Yes, WECAN: Community alert and notification system goes live

Pam Monson

Wilmington residents can now sign up to receive phone, text and email alerts and announcements from the city of Wilmington.
City administrator Joie Ziller told the City Council last week that the staff had attended a training on the Will County Emergency Management Agency’s Everbridge notification system and that the local non-emergency communication network was scheduled to go live by the end of last week.
Wilmington will pay $1,500 per year to use the system, which will come from the Emergency Services and Disaster Agency budget and will be pro-rated for this year.
The local network will be called the Wilmington Emergency Community Alert Network, or WECAN.
All listed landline phones are automatically opted in for notifications.
Users of cellphones and other mobile devices, and those who have landlines with unlisted numbers, have to opt in and subscribe to notifications they care about based on their location. The information is protected and will not be used for any other purpose.
When the city issues a notification about a potential safety hazard or concern, landline phones will receive a call. If residents don’t sign up for non-emergency notifications, they’ll only receive emergency alert notifications on their landline phone.

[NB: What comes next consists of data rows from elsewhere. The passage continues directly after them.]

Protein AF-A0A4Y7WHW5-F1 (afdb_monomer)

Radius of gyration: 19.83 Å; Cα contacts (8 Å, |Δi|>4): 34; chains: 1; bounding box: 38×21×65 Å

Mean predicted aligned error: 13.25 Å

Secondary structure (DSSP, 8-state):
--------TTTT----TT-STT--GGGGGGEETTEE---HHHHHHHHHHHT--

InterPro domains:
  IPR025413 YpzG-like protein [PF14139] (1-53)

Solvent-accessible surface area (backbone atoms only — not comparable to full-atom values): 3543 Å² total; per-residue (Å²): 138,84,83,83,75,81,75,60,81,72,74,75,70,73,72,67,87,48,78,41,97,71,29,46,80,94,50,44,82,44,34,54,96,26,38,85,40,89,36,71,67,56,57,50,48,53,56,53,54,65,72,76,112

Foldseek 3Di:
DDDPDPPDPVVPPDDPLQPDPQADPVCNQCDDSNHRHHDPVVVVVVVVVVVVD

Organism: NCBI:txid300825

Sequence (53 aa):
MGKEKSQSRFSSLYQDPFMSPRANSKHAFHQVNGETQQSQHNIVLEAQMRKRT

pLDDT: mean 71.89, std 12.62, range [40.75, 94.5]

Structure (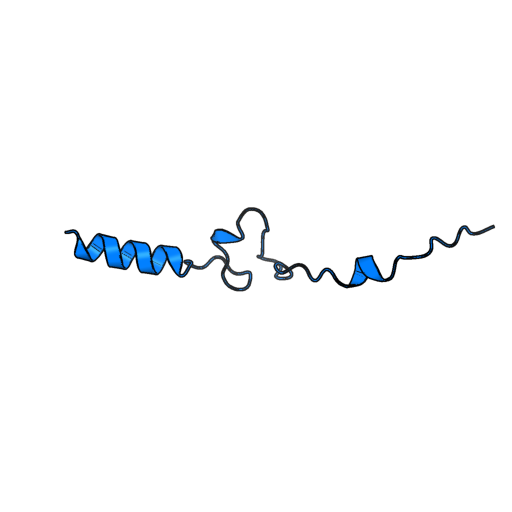mmCIF, N/CA/C/O backbone):
data_AF-A0A4Y7WHW5-F1
#
_entry.id   AF-A0A4Y7WHW5-F1
#
loop_
_atom_site.group_PDB
_atom_site.id
_atom_site.type_symbol
_atom_site.label_atom_id
_atom_site.label_alt_id
_atom_site.label_comp_id
_atom_site.label_asym_id
_atom_site.label_entity_id
_atom_site.label_seq_id
_atom_site.pdbx_PDB_ins_code
_atom_site.Cartn_x
_atom_site.Cartn_y
_atom_site.Cartn_z
_atom_site.occupancy
_atom_site.B_iso_or_equiv
_atom_site.auth_seq_id
_atom_site.auth_comp_id
_atom_site.auth_asym_id
_atom_site.auth_atom_id
_atom_site.pdbx_PDB_model_num
ATOM 1 N N . MET A 1 1 ? 27.846 -11.332 -42.213 1.00 40.75 1 MET A N 1
ATOM 2 C CA . MET A 1 1 ? 27.049 -12.549 -41.944 1.00 40.75 1 MET A CA 1
ATOM 3 C C . MET A 1 1 ? 26.347 -12.370 -40.605 1.00 40.75 1 MET A C 1
ATOM 5 O O . MET A 1 1 ? 26.972 -12.544 -39.566 1.00 40.75 1 MET A O 1
ATOM 9 N N . GLY A 1 2 ? 25.110 -11.870 -40.629 1.00 47.41 2 GLY A N 1
ATOM 10 C CA . GLY A 1 2 ? 24.340 -11.540 -39.427 1.00 47.41 2 GLY A CA 1
ATOM 11 C C . GLY A 1 2 ? 23.687 -12.784 -38.831 1.00 47.41 2 GLY A C 1
ATOM 12 O O . GLY A 1 2 ? 23.123 -13.590 -39.563 1.00 47.41 2 GLY A O 1
ATOM 13 N N . LYS A 1 3 ? 23.784 -12.958 -37.510 1.00 56.12 3 LYS A N 1
ATOM 14 C CA . LYS A 1 3 ? 22.994 -13.960 -36.789 1.00 56.12 3 LYS A CA 1
ATOM 15 C C . LYS A 1 3 ? 21.697 -13.308 -36.338 1.00 56.12 3 LYS A C 1
ATOM 17 O O . LYS A 1 3 ? 21.700 -12.511 -35.402 1.00 56.12 3 LYS A O 1
ATOM 22 N N . GLU A 1 4 ? 20.605 -13.647 -37.006 1.00 61.12 4 GLU A N 1
ATOM 23 C CA . GLU A 1 4 ? 19.268 -13.245 -36.589 1.00 61.12 4 GLU A CA 1
ATOM 24 C C . GLU A 1 4 ? 18.897 -14.045 -35.339 1.00 61.12 4 GLU A C 1
ATOM 26 O O . GLU A 1 4 ? 18.667 -15.254 -35.378 1.00 61.12 4 GLU A O 1
ATOM 31 N N . LYS A 1 5 ? 18.926 -13.375 -34.185 1.00 59.94 5 LYS A N 1
ATOM 32 C CA . LYS A 1 5 ? 18.405 -13.932 -32.939 1.00 59.94 5 LYS A CA 1
ATOM 33 C C . LYS A 1 5 ? 16.888 -13.912 -33.067 1.00 59.94 5 LYS A C 1
ATOM 35 O O . LYS A 1 5 ? 16.296 -12.837 -33.030 1.00 59.94 5 LYS A O 1
ATOM 40 N N . SER A 1 6 ? 16.270 -15.080 -33.229 1.00 60.69 6 SER A N 1
ATOM 41 C CA . SER A 1 6 ? 14.816 -15.217 -33.215 1.00 60.69 6 SER A CA 1
ATOM 42 C C . SER A 1 6 ? 14.294 -14.708 -31.870 1.00 60.69 6 SER A C 1
ATOM 44 O O . SER A 1 6 ? 14.397 -15.401 -30.854 1.00 60.69 6 SER A O 1
ATOM 46 N N . GLN A 1 7 ? 13.800 -13.470 -31.833 1.00 60.28 7 GLN A N 1
ATOM 47 C CA . GLN A 1 7 ? 13.169 -12.931 -30.639 1.00 60.28 7 GLN A CA 1
ATOM 48 C C . GLN A 1 7 ? 11.901 -13.742 -30.379 1.00 60.28 7 GLN A C 1
ATOM 50 O O . GLN A 1 7 ? 10.934 -13.711 -31.139 1.00 60.28 7 GLN A O 1
ATOM 55 N N . SER A 1 8 ? 11.962 -14.545 -29.321 1.00 58.84 8 SER A N 1
ATOM 56 C CA . SER A 1 8 ? 10.836 -15.272 -28.757 1.00 58.84 8 SER A CA 1
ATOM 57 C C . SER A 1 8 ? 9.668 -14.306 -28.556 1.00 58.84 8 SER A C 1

Subscribers can receive a message on the voice or text communication methods they registered.
They can receive:
• Announcements, which may inform you of scheduled water and sewer repairs, street closures, resurfacing projects and parking bans.
• Notices, which may consist of community information regarding upcoming festivals, changes in garbage pick-up and community press releases.

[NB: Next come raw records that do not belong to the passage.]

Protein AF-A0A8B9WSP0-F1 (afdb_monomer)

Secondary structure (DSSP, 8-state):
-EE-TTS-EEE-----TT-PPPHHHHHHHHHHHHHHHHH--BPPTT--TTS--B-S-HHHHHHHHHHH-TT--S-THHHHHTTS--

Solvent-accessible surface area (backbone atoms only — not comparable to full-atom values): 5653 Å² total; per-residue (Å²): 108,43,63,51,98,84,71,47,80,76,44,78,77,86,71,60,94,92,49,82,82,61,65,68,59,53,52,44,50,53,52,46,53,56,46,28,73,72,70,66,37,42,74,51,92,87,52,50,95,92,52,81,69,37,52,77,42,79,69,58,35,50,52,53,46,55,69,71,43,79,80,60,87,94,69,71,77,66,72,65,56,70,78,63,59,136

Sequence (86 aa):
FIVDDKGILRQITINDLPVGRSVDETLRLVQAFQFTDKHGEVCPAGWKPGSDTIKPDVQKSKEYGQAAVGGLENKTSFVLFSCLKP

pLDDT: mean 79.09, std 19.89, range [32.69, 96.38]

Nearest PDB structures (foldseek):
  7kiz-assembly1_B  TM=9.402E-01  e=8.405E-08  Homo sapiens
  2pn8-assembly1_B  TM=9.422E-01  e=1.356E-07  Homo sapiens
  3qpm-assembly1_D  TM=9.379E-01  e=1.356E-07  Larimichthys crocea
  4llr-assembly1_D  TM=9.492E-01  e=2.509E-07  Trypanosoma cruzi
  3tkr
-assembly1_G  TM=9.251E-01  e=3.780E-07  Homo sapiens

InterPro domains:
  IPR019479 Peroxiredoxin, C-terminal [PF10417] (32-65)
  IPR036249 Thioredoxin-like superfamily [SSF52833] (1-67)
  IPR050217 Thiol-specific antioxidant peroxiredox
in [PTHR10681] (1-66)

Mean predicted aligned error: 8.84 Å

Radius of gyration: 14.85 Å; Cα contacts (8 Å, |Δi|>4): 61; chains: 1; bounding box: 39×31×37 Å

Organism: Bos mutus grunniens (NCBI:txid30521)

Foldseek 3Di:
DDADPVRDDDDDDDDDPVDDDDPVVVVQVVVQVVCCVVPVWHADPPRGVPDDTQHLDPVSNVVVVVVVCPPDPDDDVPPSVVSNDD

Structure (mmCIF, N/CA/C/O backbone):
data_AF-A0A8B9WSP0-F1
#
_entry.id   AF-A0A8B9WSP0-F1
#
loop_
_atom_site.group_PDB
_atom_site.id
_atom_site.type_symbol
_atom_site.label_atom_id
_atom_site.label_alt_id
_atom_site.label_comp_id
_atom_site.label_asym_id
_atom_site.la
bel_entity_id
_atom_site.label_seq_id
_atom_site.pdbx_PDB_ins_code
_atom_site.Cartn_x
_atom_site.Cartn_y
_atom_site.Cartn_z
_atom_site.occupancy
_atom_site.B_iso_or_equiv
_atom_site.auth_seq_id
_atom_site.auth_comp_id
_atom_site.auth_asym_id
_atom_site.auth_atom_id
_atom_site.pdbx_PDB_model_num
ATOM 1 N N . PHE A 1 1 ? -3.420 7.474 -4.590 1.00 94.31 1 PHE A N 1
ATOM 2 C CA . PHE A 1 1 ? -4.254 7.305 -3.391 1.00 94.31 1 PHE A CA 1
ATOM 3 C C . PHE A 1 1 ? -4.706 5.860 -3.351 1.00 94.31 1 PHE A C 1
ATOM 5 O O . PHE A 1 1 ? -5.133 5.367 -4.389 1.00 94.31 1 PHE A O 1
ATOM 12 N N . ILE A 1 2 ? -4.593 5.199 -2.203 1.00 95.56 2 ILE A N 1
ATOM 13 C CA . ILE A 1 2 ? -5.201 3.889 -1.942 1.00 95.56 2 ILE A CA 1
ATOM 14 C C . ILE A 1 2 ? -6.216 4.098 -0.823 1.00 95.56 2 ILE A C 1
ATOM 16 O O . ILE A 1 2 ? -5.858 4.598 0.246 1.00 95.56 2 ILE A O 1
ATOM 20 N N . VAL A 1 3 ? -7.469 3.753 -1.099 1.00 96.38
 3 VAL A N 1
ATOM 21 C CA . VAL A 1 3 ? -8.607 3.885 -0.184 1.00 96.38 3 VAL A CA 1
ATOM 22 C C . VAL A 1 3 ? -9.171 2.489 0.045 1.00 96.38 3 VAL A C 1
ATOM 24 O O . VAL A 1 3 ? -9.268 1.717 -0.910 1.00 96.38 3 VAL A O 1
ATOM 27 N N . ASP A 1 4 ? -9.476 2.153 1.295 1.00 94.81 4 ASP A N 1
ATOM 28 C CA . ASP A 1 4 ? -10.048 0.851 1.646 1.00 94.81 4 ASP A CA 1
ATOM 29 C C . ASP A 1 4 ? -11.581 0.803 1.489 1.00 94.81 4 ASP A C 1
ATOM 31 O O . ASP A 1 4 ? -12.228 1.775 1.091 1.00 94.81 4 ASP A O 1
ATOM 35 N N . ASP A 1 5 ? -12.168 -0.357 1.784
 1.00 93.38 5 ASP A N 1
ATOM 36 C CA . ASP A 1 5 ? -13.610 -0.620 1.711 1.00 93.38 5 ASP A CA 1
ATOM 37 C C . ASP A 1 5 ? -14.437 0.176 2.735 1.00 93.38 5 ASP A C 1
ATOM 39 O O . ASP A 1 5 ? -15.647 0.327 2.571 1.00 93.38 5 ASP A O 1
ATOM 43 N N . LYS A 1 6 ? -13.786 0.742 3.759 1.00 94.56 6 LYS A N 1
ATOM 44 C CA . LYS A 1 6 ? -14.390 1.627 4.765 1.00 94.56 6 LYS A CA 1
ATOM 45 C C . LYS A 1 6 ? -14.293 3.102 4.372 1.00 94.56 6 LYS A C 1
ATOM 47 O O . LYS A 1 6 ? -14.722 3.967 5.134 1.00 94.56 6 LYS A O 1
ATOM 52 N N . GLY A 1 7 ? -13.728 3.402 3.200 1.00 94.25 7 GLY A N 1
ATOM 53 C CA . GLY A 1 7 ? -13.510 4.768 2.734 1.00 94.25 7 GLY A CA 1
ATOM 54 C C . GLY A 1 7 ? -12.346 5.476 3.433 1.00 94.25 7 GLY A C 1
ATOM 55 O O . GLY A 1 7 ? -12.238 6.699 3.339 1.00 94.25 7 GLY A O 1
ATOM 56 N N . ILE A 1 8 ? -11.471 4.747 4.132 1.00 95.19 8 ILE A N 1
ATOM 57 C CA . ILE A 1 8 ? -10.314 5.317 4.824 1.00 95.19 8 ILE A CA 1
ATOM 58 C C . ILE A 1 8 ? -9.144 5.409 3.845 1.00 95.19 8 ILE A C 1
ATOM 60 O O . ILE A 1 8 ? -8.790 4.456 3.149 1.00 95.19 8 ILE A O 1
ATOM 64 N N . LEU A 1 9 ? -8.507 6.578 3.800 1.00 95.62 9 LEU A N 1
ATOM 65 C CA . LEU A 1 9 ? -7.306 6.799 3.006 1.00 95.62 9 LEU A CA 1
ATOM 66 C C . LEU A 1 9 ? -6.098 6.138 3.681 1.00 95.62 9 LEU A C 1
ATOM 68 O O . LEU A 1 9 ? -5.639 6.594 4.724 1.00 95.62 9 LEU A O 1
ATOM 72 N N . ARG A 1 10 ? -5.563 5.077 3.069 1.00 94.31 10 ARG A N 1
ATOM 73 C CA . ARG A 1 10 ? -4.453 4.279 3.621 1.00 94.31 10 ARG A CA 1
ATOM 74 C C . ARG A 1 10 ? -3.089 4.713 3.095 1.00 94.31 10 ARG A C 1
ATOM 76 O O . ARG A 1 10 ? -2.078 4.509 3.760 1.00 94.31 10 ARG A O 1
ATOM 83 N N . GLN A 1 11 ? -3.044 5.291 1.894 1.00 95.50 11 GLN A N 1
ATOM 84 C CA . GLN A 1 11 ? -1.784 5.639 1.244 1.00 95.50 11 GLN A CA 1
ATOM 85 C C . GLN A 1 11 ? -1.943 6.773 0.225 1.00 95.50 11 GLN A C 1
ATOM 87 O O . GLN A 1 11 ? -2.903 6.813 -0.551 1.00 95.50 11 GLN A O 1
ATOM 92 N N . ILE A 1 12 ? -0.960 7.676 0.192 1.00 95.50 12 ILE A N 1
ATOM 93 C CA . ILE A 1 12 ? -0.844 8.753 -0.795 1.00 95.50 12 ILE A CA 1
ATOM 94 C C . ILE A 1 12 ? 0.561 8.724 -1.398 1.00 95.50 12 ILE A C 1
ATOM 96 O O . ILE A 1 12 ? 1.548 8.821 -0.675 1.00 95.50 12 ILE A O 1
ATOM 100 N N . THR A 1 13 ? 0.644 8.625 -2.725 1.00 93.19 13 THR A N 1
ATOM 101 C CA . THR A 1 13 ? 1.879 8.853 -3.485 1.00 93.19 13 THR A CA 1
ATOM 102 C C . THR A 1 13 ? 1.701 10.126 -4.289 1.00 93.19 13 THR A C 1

• Public safety, non-emergency information, which may include messages from local officials with information about crime prevention information, public safety events, neighborhood crime alert information and fire hydrant testing.
The city will use the system to alert residents about a variety of events, ranging from severe weather, fires, floods and other emergencies, to more routine announcements, such as road closures and water utility maintenance, says a press release issued by the city.

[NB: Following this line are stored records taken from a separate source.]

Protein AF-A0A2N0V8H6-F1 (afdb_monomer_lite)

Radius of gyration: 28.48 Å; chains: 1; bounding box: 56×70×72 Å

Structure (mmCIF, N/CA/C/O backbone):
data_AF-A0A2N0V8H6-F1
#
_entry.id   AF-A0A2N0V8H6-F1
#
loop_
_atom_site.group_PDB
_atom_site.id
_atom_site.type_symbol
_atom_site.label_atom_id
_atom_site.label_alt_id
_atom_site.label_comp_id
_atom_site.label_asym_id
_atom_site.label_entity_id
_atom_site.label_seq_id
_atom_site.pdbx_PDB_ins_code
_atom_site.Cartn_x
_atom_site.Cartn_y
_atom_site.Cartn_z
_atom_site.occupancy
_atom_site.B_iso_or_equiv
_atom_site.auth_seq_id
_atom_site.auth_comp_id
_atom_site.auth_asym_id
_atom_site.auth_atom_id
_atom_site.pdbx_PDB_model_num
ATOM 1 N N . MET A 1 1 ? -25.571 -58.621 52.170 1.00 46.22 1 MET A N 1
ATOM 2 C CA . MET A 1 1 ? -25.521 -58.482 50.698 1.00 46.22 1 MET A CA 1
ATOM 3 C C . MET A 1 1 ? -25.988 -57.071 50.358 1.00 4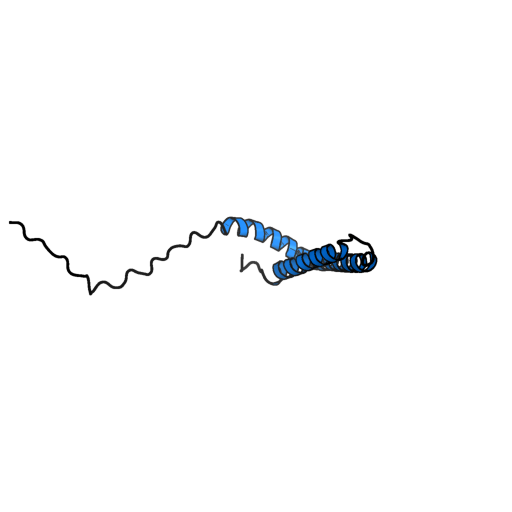6.22 1 MET A C 1
ATOM 5 O O . MET A 1 1 ? -27.150 -56.775 50.592 1.00 46.22 1 MET A O 1
ATOM 9 N N . SER A 1 2 ? -25.089 -56.174 49.941 1.00 49.00 2 SER A N 1
ATOM 10 C CA . SER A 1 2 ? -25.442 -54.772 49.648 1.00 49.00 2 SER A CA 1
ATOM 11 C C . SER A 1 2 ? -26.027 -54.639 48.245 1.00 49.00 2 SER A C 1
ATOM 13 O O . SER A 1 2 ? -25.426 -55.099 47.276 1.00 49.00 2 SER A O 1
ATOM 15 N N . ALA A 1 3 ? -27.193 -54.002 48.140 1.00 67.38 3 ALA A N 1
ATOM 16 C CA . ALA A 1 3 ? -27.843 -53.722 46.867 1.00 67.38 3 ALA A CA 1
ATOM 17 C C . ALA A 1 3 ? -27.029 -52.701 46.055 1.00 67.38 3 ALA A C 1
ATOM 19 O O . ALA A 1 3 ? -26.661 -51.635 46.552 1.00 67.38 3 ALA A O 1
ATOM 20 N N . LYS A 1 4 ? -26.748 -53.028 44.791 1.00 70.12 4 LYS A N 1
ATOM 21 C CA . LYS A 1 4 ? -26.079 -52.133 43.843 1.00 70.12 4 LYS A CA 1
ATOM 22 C C . LYS A 1 4 ? -27.124 -51.159 43.297 1.00 70.12 4 LYS A C 1
ATOM 24 O O . LYS A 1 4 ? -27.955 -51.538 42.477 1.00 70.12 4 LYS A O 1
ATOM 29 N N . VAL A 1 5 ? -27.126 -49.928 43.802 1.00 71.50 5 VAL A N 1
ATOM 30 C CA . VAL A 1 5 ? -28.054 -48.880 43.357 1.00 71.50 5 VAL A CA 1
ATOM 31 C C . VAL A 1 5 ? -27.631 -48.417 41.963 1.00 71.50 5 VAL A C 1
ATOM 33 O O . VAL A 1 5 ? -26.584 -47.794 41.796 1.00 71.50 5 VAL A O 1
ATOM 36 N N . TYR A 1 6 ? -28.433 -48.750 40.953 1.00 72.00 6 TYR A N 1
ATOM 37 C CA . TYR A 1 6 ? -28.252 -48.256 39.592 1.00 72.00 6 TYR A CA 1
ATOM 38 C C . TYR A 1 6 ? -28.831 -46.846 39.478 1.00 72.00 6 TYR A C 1
ATOM 40 O O . TYR A 1 6 ? -29.991 -46.606 39.808 1.00 72.00 6 TYR A O 1
ATOM 48 N N . LYS A 1 7 ? -28.007 -45.900 39.018 1.00 68.56 7 LYS A N 1
ATOM 49 C CA . LYS A 1 7 ? -28.424 -44.521 38.764 1.00 68.56 7 LYS A CA 1
ATOM 50 C C . LYS A 1 7 ? -29.007 -44.446 37.354 1.00 68.56 7 LYS A C 1
ATOM 52 O O . LYS A 1 7 ? -28.300 -44.711 36.385 1.00 68.56 7 LYS A O 1
ATOM 57 N N . PHE A 1 8 ? -30.294 -44.129 37.252 1.00 71.06 8 PHE A N 1
ATOM 58 C CA . PHE A 1 8 ? -30.966 -43.965 35.966 1.00 71.06 8 PHE A CA 1
ATOM 59 C C . PHE A 1 8 ? -30.423 -42.741 35.208 1.00 71.06 8 PHE A C 1
ATOM 61 O O . PHE A 1 8 ? -29.983 -41.779 35.847 1.00 71.06 8 PHE A O 1
ATOM 68 N N . PRO A 1 9 ? -30.449 -42.753 33.863 1.00 68.44 9 PRO A N 1
ATOM 69 C CA . PRO A 1 9 ? -30.135 -41.576 33.061 1.00 68.44 9 PRO A CA 1
ATOM 70 C C . PRO A 1 9 ? -31.078 -40.418 33.421 1.00 68.44 9 PRO A C 1
ATOM 72 O O . PRO A 1 9 ? -32.295 -40.589 33.461 1.00 68.44 9 PRO A O 1
ATOM 75 N N . ASP A 1 10 ? -30.518 -39.238 33.689 1.00 65.31 10 ASP A N 1
ATOM 76 C CA . ASP A 1 10 ? -31.271 -38.010 33.962 1.00 65.31 10 ASP A CA 1
ATOM 77 C C . ASP A 1 10 ? -31.986 -37.529 32.675 1.00 65.31 10 ASP A C 1
ATOM 79 O O . ASP A 1 10 ? -31.442 -36.724 31.924 1.00 65.31 10 ASP A O 1
ATOM 83 N N . ILE A 1 11 ? -33.207 -38.010 32.405 1.00 61.75 11 ILE A N 1
ATOM 84 C CA . ILE A 1 11 ? -33.983 -37.697 31.176 1.00 61.75 11 ILE A CA 1
ATOM 85 C C . ILE A 1 11 ? -34.661 -36.303 31.220 1.00 61.75 11 ILE A C 1
ATOM 87 O O . ILE A 1 11 ? -35.285 -35.874 30.256 1.00 61.75 11 ILE A O 1
ATOM 91 N N . GLY A 1 12 ? -34.521 -35.541 32.309 1.00 64.81 12 GLY A N 1
ATOM 92 C CA . GLY A 1 12 ? -35.247 -34.274 32.506 1.00 64.81 12 GLY A CA 1
ATOM 93 C C . GLY A 1 12 ? -34.392 -33.028 32.721 1.00 64.81 12 GLY A C 1
ATOM 94 O O . GLY A 1 12 ? -34.947 -31.961 32.976 1.00 64.81 12 GLY A O 1
ATOM 95 N N . LYS A 1 13 ? -33.058 -33.125 32.679 1.00 64.38 13 LYS A N 1
ATOM 96 C CA . LYS A 1 13 ? -32.218 -31.936 32.866 1.00 64.38 13 LYS A CA 1
ATOM 97 C C . LYS A 1 13 ? -32.154 -31.168 31.545 1.00 64.38 13 LYS A C 1
ATOM 99 O O . LYS A 1 13 ? -31.783 -31.776 30.539 1.00 64.38 13 LYS A O 1
ATOM 104 N N . PRO A 1 14 ? -32.500 -29.865 31.518 1.00 70.94 14 PRO A N 1
ATOM 105 C CA . PRO A 1 14 ? -32.258 -29.057 30.334 1.00 70.94 14 PRO A CA 1
ATOM 106 C C . PRO A 1 14 ? -30.774 -29.180 29.969 1.00 70.94 14 PRO A C 1
ATOM 108 O O . 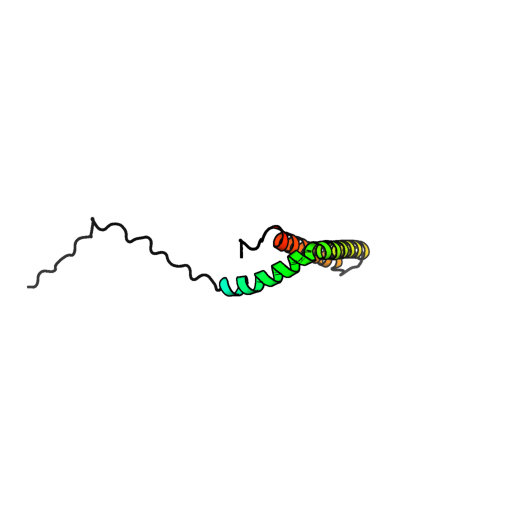PRO A 1 14 ? -29.942 -29.284 30.882 1.00 70.94 14 PRO A O 1
ATOM 111 N N . PRO A 1 15 ? -30.437 -29.226 28.666 1.00 68.62 15 PRO A N 1
ATOM 112 C CA . PRO A 1 15 ? -29.053 -29.343 28.239 1.00 68.62 15 PRO A CA 1
ATOM 113 C C . PRO A 1 15 ? -28.230 -28.284 28.979 1.00 68.62 15 PRO A C 1
ATOM 115 O O . PRO A 1 15 ? -28.708 -27.151 29.126 1.00 68.62 15 PRO A O 1
ATOM 118 N N . PRO A 1 16 ? -27.040 -28.638 29.503 1.00 68.69 16 PRO A N 1
ATOM 119 C CA . PRO A 1 16 ? -26.192 -27.656 30.157 1.00 68.69 16 PRO A CA 1
ATOM 120 C C . PRO A 1 16 ? -26.048 -26.460 29.210 1.00 68.69 16 PRO A C 1
ATOM 122 O O . PRO A 1 16 ? -25.899 -26.675 28.000 1.00 68.69 16 PRO A O 1
ATOM 125 N N . PRO A 1 17 ? -26.153 -25.217 29.719 1.00 70.50 17 PRO A N 1
ATOM 126 C CA . PRO A 1 17 ? -26.014 -24.038 28.879 1.00 70.50 17 PRO A CA 1
ATOM 127 C C . PRO A 1 17 ? -24.734 -24.202 28.060 1.00 70.50 17 PRO A C 1
ATOM 129 O O . PRO A 1 17 ? -23.745 -24.692 28.623 1.00 70.50 17 PRO A O 1
ATOM 132 N N . PRO A 1 18 ? -24.756 -23.864 26.753 1.00 65.75 18 PRO A N 1
ATOM 133 C CA . PRO A 1 18 ? -23.602 -24.036 25.888 1.00 65.75 18 PRO A CA 1
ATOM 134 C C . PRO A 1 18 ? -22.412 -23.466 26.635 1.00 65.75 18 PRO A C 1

“We have a commitment to ensure public safety, community awareness and emergency response. To uphold this, when critical information and public service announcements are available, we need to reach our residents as quickly and reliably as possible, said Police Chief Phil Arnold.
“The Everbridge emergency notification system allows the city of Wilmington to disseminate this information across all types of devices, ensuring residents have access to real-time public information when they need it.”
To register for notifications, go to the Will County Emergence Management Agency website, and click on “Emergency Notification Sign Up” tab at the top of the page. Click “Enroll Here” and fill in the information requested on the sign up page, including your name, email address, and a user name and password. On the next page, you’ll create a profile in which you tell the system how you would like to receive notices, followed by a page to list locations where you spend a lot of time, and finally, you get to choose what alerts to receive.
You can stop receiving notifications at any time by removing your contact information from your profile.
Residents should note that the system is not being used as a severe weather notification system. Weather related information should be obtained from officials channels such as the National Weather Service or a regional media source. It is a best practice to have a National Oceanic and Atmospheric Administration (NOAA) weather radio at your residence or place of business that broadcasts official weather services warnings, watches and other hazard information 24 hours a day, seven days a week.
The city is not allowed to use the system to market businesses or for political activities.